#### What is required:
Up to and including the line that contains "ATOM 3 C C .", write out each line of the material from its first line, exactly.
----
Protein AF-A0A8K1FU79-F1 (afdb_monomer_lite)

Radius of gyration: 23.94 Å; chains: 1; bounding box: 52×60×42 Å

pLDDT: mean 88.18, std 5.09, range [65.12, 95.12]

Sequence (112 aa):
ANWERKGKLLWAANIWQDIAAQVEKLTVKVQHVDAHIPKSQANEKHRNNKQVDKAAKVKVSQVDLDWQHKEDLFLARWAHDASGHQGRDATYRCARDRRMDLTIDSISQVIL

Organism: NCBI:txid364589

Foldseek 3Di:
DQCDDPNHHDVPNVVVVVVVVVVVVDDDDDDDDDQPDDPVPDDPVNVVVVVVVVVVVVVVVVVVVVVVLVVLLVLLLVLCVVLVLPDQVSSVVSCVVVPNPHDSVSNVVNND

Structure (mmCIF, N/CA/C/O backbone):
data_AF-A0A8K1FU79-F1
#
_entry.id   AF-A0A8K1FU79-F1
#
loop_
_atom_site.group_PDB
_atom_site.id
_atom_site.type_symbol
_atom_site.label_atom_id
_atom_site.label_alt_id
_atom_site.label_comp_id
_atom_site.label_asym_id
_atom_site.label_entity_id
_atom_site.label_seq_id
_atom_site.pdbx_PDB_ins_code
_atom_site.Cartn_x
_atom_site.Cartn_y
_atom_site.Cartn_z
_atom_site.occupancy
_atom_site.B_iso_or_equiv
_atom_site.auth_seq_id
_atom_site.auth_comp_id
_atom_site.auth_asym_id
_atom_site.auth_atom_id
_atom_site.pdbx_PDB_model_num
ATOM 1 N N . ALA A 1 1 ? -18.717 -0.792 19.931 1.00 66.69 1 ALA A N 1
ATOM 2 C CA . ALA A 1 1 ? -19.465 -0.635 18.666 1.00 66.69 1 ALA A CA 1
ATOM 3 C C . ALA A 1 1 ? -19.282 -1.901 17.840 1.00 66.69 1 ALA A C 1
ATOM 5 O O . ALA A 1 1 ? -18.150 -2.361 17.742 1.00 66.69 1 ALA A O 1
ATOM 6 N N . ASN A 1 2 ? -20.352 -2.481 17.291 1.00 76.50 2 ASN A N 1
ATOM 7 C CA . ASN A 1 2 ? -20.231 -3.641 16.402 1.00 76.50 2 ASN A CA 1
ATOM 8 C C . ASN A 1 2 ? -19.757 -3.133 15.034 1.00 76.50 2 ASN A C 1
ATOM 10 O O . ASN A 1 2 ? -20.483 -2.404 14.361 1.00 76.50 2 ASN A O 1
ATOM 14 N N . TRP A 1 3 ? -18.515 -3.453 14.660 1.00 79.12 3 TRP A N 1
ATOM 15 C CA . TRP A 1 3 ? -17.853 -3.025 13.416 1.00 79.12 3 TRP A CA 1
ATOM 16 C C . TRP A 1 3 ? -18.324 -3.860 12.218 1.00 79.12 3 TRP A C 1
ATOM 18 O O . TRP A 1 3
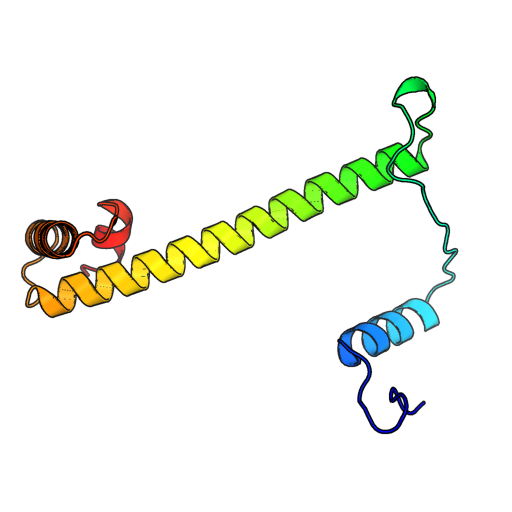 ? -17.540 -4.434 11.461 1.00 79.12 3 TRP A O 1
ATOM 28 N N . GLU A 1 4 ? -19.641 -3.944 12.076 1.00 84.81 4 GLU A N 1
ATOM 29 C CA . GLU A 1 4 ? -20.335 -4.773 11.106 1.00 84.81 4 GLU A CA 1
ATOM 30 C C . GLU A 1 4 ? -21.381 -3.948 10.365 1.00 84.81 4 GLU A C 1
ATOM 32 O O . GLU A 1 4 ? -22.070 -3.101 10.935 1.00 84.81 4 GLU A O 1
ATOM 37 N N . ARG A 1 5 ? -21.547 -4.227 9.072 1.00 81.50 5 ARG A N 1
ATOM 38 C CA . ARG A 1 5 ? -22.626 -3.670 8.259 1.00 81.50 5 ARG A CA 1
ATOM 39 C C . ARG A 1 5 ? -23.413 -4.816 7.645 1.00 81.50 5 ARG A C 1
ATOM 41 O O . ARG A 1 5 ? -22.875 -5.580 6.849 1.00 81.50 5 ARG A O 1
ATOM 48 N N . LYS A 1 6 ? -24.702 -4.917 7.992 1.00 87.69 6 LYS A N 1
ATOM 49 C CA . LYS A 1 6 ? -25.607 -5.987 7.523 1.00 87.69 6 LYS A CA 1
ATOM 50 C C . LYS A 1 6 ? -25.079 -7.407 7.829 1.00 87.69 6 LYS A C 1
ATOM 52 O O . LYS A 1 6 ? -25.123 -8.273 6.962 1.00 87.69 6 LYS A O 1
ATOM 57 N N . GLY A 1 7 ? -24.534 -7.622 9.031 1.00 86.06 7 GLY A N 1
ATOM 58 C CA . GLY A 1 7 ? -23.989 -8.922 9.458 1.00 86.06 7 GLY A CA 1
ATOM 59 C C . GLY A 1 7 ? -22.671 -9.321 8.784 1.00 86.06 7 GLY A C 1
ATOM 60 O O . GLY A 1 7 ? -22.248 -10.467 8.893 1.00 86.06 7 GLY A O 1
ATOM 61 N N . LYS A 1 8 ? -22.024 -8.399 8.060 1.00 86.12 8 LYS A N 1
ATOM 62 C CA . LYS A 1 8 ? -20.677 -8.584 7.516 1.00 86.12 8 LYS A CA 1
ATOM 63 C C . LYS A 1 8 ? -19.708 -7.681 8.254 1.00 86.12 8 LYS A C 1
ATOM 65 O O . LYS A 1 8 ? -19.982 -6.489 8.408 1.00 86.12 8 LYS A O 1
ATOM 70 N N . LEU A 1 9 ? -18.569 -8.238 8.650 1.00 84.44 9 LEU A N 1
----
#### The answer:
Protein AF-A0A8K1FU79-F1 (afdb_monomer_lite)

Radius of gyration: 23.94 Å; chains: 1; bounding box: 52×60×42 Å

pLDDT: mean 88.18, std 5.09, range [65.12, 95.12]

Sequence (112 aa):
ANWERKGKLLWAANIWQDIAAQVEKLTVKVQHVDAHIPKSQANEKHRNNKQVDKAAKVKVSQVDLDWQHKEDLFLARWAHDASGHQGRDATYRCARDRRMDLTIDSISQVIL

Organism: NCBI:txid364589

Foldseek 3Di:
DQCDDPNHHDVPNVVVVVVVVVVVVDDDDDDDDDQPDDPVPDDPVNVVVVVVVVVVVVVVVVVVVVVVLVVLLVLLLVLCVVLVLPDQVSSVVSCVVVPNPHDSVSNVVNND

Structure (mmCIF, N/CA/C/O backbone):
data_AF-A0A8K1FU79-F1
#
_entry.id   AF-A0A8K1FU79-F1
#
loop_
_atom_site.group_PDB
_atom_site.id
_atom_site.type_symbol
_atom_site.label_atom_id
_atom_site.label_alt_id
_atom_site.label_comp_id
_atom_site.label_asym_id
_atom_site.label_entity_id
_atom_site.label_seq_id
_atom_site.pdbx_PDB_ins_code
_atom_site.Cartn_x
_atom_site.Cartn_y
_atom_site.Cartn_z
_atom_site.occupancy
_atom_site.B_iso_or_equiv
_atom_site.auth_seq_id
_atom_site.auth_comp_id
_atom_site.auth_asym_id
_atom_site.auth_atom_id
_atom_site.pdbx_PDB_model_num
ATOM 1 N N . ALA A 1 1 ? -18.717 -0.792 19.931 1.00 66.69 1 ALA A N 1
ATOM 2 C CA . ALA A 1 1 ? -19.465 -0.635 18.666 1.00 66.69 1 ALA A CA 1
ATOM 3 C C . ALA A 1 1 ? -19.282 -1.901 17.840 1.00 66.69 1 ALA A C 1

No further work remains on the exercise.